Her red mouth opened in a smile, revealing the even whiteness of her teeth.
“Yes, Uncle Bill,” said Maeve, “you needn’t worry about that, if you’re thinking of taking us out to dinner. Livia’s a dressy young piece, though you’d hardly believe it to look at her now.”
“It certainly is my intention to take you out to dinner,” I said.
“Do you remember the first time I did that? The night we saw Irving and Ellen Terry? It seems a long time ago.”
“Ages.”
“And we drove home in a four-wheeler. You were asleep in my arms, with my coat pulled round you.”
“The child hasn’t forgotten it, Mr. Essex,” Livia said.
“It’s a memory she treasures like a pearl. She’s told me about it. Don’t blush, Maeve, darling. I’d be as proud as Punch to have famous men tucking me up in their coats. I was brought up among stockbrokers. They never called themselves that, of course. They were ‘in the City.’ Wonderful life, isn’t it—buying something you’ve never seen from someone you’ve never met, and selling it for more than you gave for it to someone you’ve never heard of. Wonderful fellows. I’ve written a song about them. Like to hear it? You shall, anyway.”
Maeve, clearly, was used to the oddities of Miss Livia Vaynol. She was unsurprised by this sudden threat to break into song. For my part, though the time was to come when I should hear Livia’s songs before anyone else, I was perturbed when Livia’s voice broke into the silence of that Sunday afternoon in Victoria Park.

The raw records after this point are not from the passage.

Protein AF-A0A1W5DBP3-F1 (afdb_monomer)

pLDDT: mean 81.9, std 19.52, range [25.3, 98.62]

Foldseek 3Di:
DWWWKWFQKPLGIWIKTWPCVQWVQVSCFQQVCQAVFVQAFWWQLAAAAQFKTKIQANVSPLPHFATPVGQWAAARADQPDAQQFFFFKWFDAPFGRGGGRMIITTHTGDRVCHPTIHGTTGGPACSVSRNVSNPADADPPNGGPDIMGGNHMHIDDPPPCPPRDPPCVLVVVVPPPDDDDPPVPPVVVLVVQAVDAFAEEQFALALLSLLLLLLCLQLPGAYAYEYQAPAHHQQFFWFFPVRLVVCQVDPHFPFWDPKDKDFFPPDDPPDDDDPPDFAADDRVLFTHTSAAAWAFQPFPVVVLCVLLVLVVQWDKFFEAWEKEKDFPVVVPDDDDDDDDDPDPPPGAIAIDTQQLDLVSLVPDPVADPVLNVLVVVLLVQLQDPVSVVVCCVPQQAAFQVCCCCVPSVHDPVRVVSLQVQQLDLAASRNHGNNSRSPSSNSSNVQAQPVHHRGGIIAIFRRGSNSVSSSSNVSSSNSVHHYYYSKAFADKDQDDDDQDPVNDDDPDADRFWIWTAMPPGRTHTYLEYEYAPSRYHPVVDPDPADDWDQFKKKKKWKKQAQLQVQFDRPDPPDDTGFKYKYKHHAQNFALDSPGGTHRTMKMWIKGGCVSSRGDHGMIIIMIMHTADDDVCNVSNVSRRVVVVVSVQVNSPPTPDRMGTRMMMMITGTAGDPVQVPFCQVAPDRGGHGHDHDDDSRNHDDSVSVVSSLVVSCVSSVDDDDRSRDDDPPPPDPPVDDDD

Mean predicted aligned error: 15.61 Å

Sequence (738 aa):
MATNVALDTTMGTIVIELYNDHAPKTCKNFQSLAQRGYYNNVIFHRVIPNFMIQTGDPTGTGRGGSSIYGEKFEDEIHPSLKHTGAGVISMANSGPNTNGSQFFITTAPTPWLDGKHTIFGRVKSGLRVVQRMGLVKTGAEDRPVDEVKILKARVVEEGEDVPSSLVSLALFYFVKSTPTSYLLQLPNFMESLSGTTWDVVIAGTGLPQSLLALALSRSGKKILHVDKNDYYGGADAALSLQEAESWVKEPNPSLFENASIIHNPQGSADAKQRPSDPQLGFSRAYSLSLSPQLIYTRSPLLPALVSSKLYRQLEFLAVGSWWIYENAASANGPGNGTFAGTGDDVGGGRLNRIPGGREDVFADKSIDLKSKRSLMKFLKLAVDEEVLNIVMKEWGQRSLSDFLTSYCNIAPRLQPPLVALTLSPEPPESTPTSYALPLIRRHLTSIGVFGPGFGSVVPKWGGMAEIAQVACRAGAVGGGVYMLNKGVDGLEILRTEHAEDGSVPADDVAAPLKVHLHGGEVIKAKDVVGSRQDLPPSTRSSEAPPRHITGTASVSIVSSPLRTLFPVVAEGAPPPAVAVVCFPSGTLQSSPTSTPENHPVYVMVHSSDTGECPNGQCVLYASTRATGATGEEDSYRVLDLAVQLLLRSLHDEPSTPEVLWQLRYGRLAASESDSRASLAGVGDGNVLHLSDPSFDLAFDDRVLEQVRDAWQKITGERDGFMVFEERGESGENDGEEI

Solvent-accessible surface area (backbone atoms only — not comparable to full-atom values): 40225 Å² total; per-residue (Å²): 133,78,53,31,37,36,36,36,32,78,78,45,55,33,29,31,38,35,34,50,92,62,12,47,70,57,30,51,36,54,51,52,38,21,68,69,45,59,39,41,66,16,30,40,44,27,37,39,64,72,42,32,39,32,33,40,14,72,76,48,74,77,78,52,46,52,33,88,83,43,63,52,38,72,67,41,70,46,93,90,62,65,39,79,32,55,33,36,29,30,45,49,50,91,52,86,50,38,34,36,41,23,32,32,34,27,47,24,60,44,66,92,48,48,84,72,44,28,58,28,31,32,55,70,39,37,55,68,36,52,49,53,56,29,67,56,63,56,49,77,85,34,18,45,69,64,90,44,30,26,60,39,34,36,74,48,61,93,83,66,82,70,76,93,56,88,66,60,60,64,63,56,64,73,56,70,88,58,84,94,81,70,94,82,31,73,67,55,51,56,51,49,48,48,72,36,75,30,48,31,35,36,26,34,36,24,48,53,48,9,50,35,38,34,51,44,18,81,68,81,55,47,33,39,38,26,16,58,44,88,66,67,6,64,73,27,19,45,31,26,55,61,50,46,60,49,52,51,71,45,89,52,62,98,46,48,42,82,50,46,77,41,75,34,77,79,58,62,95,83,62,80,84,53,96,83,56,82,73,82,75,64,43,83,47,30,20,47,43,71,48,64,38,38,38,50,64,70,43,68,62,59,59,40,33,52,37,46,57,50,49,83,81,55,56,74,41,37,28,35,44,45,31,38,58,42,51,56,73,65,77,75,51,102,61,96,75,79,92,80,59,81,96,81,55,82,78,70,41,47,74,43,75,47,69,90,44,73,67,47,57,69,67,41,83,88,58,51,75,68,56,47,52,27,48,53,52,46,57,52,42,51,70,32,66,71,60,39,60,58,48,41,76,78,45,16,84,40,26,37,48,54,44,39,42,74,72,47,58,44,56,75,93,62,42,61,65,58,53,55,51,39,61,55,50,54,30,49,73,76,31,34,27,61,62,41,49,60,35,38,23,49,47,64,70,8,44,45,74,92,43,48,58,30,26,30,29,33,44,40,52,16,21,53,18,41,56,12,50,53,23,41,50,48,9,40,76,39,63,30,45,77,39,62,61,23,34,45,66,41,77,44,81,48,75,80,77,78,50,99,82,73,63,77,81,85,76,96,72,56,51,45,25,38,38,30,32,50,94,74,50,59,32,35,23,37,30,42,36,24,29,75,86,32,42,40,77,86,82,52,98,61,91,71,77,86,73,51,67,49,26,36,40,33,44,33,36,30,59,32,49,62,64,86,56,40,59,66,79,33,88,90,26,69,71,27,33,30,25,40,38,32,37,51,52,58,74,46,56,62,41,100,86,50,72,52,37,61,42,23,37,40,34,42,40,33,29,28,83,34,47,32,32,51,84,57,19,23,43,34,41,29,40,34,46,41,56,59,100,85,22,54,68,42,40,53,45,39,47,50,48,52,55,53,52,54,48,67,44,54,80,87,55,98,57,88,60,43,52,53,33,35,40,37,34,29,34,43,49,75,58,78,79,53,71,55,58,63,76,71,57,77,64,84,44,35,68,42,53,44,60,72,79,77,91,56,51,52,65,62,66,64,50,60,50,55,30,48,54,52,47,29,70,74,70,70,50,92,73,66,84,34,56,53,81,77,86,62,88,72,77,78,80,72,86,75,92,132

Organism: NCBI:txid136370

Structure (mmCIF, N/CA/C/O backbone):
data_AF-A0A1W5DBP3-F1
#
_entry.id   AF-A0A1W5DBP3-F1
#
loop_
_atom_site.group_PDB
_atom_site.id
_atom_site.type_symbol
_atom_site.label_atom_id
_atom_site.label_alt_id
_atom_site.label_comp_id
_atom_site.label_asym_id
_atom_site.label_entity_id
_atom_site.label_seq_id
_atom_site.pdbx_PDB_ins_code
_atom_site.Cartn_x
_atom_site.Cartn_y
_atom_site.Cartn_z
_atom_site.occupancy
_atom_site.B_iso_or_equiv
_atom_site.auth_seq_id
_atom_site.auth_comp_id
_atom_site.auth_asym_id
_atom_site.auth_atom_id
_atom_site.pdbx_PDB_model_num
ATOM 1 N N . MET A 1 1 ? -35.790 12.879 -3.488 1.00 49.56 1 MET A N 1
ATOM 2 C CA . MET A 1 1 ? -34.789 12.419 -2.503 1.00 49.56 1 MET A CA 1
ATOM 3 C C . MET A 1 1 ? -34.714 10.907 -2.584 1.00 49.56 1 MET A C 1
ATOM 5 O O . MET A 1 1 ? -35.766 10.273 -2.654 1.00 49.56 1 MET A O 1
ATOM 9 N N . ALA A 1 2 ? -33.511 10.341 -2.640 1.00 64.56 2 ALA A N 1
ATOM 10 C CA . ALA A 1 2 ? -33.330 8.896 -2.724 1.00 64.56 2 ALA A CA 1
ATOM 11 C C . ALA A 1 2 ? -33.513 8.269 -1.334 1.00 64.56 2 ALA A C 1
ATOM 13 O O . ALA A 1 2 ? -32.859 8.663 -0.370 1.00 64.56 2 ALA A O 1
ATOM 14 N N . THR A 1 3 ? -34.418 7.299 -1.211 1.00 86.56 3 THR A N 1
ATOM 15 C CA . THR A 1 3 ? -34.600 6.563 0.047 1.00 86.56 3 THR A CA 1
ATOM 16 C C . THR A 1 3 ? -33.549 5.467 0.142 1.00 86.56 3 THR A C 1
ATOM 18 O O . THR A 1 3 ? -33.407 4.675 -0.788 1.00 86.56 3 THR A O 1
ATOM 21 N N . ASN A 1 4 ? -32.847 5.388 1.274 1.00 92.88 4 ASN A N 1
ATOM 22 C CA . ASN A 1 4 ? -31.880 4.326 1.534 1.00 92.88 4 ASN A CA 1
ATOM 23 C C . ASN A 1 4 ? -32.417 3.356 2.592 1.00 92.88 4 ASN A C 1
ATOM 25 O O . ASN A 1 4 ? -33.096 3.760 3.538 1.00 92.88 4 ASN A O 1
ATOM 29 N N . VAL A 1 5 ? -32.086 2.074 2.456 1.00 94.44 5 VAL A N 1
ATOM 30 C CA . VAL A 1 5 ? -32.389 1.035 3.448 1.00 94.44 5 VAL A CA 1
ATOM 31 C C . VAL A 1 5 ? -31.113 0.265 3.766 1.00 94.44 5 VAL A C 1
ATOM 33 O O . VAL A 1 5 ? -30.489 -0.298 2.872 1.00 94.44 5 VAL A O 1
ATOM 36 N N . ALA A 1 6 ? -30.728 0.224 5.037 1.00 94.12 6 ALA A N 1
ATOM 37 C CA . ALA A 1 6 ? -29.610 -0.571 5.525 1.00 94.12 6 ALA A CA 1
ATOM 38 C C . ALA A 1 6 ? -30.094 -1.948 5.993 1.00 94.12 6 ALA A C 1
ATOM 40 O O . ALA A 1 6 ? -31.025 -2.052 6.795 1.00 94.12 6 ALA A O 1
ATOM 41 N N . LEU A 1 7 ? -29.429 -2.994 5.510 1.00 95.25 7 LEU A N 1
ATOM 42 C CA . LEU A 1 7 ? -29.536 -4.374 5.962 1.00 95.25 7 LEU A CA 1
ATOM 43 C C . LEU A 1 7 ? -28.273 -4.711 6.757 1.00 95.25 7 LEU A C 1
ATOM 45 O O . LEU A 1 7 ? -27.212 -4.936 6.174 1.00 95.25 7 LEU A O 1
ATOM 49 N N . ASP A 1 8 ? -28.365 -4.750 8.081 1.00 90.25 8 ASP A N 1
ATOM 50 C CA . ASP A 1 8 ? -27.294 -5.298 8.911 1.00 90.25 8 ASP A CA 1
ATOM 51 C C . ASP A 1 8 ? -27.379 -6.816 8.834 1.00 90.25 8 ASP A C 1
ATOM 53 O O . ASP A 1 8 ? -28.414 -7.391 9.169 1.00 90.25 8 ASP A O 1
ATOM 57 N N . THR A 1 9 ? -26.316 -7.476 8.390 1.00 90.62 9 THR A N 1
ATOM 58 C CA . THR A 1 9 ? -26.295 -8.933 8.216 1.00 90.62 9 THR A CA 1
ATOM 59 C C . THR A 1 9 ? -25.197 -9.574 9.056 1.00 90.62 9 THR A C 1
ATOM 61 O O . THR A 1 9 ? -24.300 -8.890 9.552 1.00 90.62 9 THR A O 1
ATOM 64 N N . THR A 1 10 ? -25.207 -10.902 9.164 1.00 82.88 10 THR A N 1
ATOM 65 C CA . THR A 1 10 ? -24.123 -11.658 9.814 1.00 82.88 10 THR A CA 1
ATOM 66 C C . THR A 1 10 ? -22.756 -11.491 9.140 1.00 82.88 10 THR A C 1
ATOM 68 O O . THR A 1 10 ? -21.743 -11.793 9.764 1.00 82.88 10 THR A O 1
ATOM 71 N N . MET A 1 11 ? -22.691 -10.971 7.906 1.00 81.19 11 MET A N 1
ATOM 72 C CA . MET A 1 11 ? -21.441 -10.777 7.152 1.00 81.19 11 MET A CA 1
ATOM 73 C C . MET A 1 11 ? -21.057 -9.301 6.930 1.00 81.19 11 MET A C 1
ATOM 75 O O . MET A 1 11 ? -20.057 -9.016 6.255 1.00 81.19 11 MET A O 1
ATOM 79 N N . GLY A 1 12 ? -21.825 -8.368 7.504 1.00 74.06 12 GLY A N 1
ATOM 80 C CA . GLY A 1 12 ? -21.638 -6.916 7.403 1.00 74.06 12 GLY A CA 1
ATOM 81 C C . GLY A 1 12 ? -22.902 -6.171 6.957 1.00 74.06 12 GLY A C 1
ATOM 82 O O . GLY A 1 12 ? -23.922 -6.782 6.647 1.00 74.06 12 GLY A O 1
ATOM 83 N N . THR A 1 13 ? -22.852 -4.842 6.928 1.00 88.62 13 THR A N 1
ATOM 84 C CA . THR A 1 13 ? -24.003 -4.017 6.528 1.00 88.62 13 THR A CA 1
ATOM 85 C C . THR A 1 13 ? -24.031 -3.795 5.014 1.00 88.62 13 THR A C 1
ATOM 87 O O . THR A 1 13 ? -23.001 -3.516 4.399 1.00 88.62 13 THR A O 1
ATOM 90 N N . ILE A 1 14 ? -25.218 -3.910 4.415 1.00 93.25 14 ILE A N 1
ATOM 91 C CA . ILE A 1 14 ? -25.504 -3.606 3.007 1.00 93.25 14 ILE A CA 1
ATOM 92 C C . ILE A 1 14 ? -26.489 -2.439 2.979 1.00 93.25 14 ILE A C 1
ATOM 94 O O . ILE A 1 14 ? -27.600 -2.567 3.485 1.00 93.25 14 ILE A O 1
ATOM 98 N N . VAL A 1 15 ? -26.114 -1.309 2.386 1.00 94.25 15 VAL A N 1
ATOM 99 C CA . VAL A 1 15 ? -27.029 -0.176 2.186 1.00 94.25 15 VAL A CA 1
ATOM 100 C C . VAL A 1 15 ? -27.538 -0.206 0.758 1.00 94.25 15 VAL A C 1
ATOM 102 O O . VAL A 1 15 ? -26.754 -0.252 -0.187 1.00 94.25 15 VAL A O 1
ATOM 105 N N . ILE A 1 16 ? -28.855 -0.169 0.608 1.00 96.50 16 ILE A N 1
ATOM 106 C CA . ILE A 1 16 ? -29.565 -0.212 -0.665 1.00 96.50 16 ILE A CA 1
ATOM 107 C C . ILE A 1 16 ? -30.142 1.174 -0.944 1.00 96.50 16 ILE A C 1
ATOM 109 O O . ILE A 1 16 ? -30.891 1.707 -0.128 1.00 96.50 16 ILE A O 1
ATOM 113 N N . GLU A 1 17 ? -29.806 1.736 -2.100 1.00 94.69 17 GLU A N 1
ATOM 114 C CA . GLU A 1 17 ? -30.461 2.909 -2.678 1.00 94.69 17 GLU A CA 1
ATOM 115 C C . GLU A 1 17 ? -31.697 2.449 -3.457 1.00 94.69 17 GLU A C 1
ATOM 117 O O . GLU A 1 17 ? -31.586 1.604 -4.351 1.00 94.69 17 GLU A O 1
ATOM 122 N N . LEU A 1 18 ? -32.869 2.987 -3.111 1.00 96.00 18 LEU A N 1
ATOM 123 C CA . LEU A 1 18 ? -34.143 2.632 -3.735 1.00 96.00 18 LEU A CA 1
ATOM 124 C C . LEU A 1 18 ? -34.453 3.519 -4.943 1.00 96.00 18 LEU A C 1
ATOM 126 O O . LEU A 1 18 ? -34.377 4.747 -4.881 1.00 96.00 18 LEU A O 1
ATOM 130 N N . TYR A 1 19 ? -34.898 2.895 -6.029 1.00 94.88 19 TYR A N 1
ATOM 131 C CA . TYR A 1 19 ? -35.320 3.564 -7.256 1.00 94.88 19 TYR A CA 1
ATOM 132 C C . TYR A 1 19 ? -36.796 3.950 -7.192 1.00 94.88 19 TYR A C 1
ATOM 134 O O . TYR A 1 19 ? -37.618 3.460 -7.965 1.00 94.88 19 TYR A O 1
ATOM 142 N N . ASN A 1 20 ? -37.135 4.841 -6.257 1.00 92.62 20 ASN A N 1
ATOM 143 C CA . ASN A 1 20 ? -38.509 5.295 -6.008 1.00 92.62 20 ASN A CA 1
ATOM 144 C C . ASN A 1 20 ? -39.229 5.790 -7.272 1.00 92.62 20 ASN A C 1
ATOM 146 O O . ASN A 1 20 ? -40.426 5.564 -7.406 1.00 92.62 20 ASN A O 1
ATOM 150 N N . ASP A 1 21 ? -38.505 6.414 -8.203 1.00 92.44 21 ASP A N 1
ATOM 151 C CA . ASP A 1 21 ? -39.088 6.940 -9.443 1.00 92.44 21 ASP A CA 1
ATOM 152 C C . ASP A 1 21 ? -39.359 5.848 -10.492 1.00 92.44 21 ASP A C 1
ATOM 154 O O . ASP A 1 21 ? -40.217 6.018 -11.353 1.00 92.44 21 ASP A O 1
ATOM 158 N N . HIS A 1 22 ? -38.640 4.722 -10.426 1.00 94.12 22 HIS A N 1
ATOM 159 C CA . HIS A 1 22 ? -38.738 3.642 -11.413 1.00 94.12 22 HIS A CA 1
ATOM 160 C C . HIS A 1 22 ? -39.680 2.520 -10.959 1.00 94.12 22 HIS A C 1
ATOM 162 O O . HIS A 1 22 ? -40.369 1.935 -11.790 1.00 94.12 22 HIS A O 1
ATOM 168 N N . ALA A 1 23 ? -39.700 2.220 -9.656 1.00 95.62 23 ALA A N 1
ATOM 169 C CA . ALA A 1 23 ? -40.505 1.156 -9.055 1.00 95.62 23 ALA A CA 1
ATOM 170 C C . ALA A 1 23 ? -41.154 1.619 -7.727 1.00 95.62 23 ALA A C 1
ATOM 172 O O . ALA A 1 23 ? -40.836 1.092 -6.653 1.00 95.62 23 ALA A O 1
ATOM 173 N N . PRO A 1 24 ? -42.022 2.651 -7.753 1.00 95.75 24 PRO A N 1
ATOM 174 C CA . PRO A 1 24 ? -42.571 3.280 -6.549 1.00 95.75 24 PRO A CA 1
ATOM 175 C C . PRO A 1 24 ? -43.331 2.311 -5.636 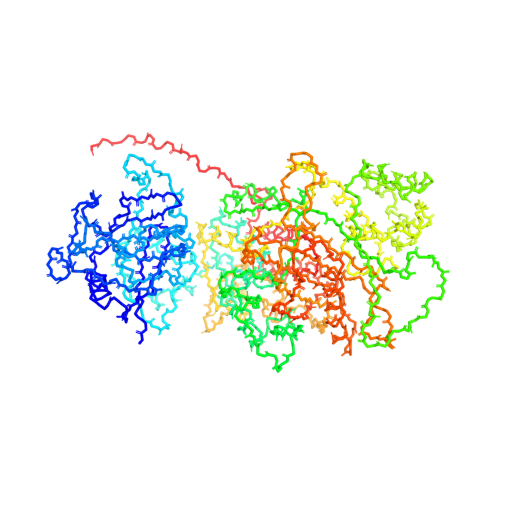1.00 95.75 24 PRO A C 1
ATOM 177 O O . PRO A 1 24 ? -43.213 2.397 -4.407 1.00 95.75 24 PRO A O 1
ATOM 180 N N . LYS A 1 25 ? -44.111 1.377 -6.194 1.00 96.81 25 LYS A N 1
ATOM 181 C CA . LYS A 1 25 ? -44.912 0.432 -5.405 1.00 96.81 25 LYS A CA 1
ATOM 182 C C . LYS A 1 25 ? -44.019 -0.582 -4.694 1.00 96.81 25 LYS A C 1
ATOM 184 O O . LYS A 1 25 ? -44.235 -0.854 -3.507 1.00 96.81 25 LYS A O 1
ATOM 189 N N . THR A 1 26 ? -42.999 -1.075 -5.390 1.00 97.50 26 THR A N 1
ATOM 190 C CA . THR A 1 26 ? -42.000 -2.029 -4.898 1.00 97.50 26 THR A CA 1
ATOM 191 C C . THR A 1 26 ? -41.110 -1.401 -3.835 1.00 97.50 26 THR A C 1
ATOM 193 O O . THR A 1 26 ? -40.952 -1.973 -2.756 1.00 97.50 26 THR A O 1
ATOM 196 N N . CYS A 1 27 ? -40.607 -0.189 -4.076 1.00 97.06 27 CYS A N 1
ATOM 197 C CA . CYS A 1 27 ? -39.815 0.562 -3.105 1.00 97.06 27 CYS A CA 1
ATOM 198 C C . CYS A 1 27 ? -40.610 0.830 -1.823 1.00 97.06 27 CYS A C 1
ATOM 200 O O . CYS A 1 27 ? -40.121 0.557 -0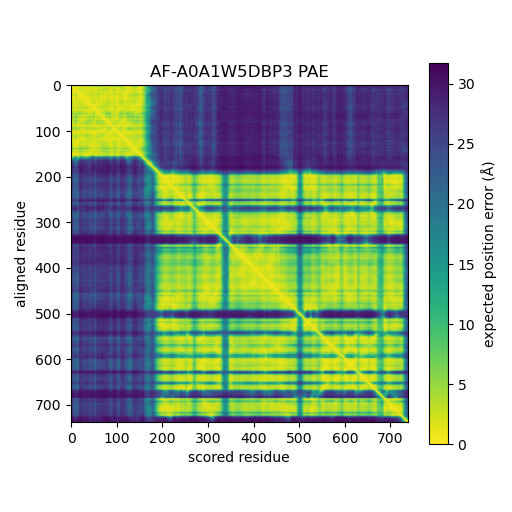.727 1.00 97.06 27 CYS A O 1
ATOM 202 N N . LYS A 1 28 ? -41.875 1.261 -1.941 1.00 96.38 28 LYS A N 1
ATOM 203 C CA . LYS A 1 28 ? -42.761 1.472 -0.786 1.00 96.38 28 LYS A CA 1
ATOM 204 C C . LYS A 1 28 ? -43.031 0.180 -0.015 1.00 96.38 28 LYS A C 1
ATOM 206 O O . LYS A 1 28 ? -43.045 0.206 1.218 1.00 96.38 28 LYS A O 1
ATOM 211 N N . ASN A 1 29 ? -43.224 -0.941 -0.714 1.00 97.19 29 ASN A N 1
ATOM 212 C CA . ASN A 1 29 ? -43.358 -2.260 -0.096 1.00 97.19 29 ASN A CA 1
ATOM 213 C C . ASN A 1 29 ? -42.107 -2.620 0.710 1.00 97.19 29 ASN A C 1
ATOM 215 O O . ASN A 1 29 ? -42.197 -2.875 1.910 1.00 97.19 29 ASN A O 1
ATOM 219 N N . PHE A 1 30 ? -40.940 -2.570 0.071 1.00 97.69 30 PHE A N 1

Livia’s voice was not good for singing, but the words amused me, and I congratulated her.
“Oh, a trifle,” she said airily. “First-fruits. You see the idea? Chorus girls with top hats, marching to and fro across the stage, carrying attaché-cases. There’s much more to come. I have great schemes for this young woman, Maeve O’Riorden.”
“But Maeve’s an actress, not a singer,” I protested. “’Pon my soul, Miss Vaynol, I’ve set my heart on making Maeve an actress for years past, and we can’t have you butting in and turning her into a ballad-singer.”
Livia made a gesture that I was to get to know as characteristic. She raised both hands to the golden fluff-ball of her hair and threw them up sharply as though she would toss the bright bubble into the air. “Poof!” she said. “An actress isn’t just a solemn hussy reciting someone else’s words. An actress must learn to do everything. She must dance, she must sing. Hasn’t Maeve told you about the dancing and singing?”
“No.”
“Oh, you don’t know half the tricks we’re up to. Yes, the child’s working. Singing, tap-dancing, everything. We’ll make her an all-rounder yet.”
I looked at Maeve questioningly. “It’s all true, Uncle Bill,” she said, “and I’m loving it. Can’t you imagine a big musical show, with everything for a leading lady?—singing, acting, dancing? I’d love that.”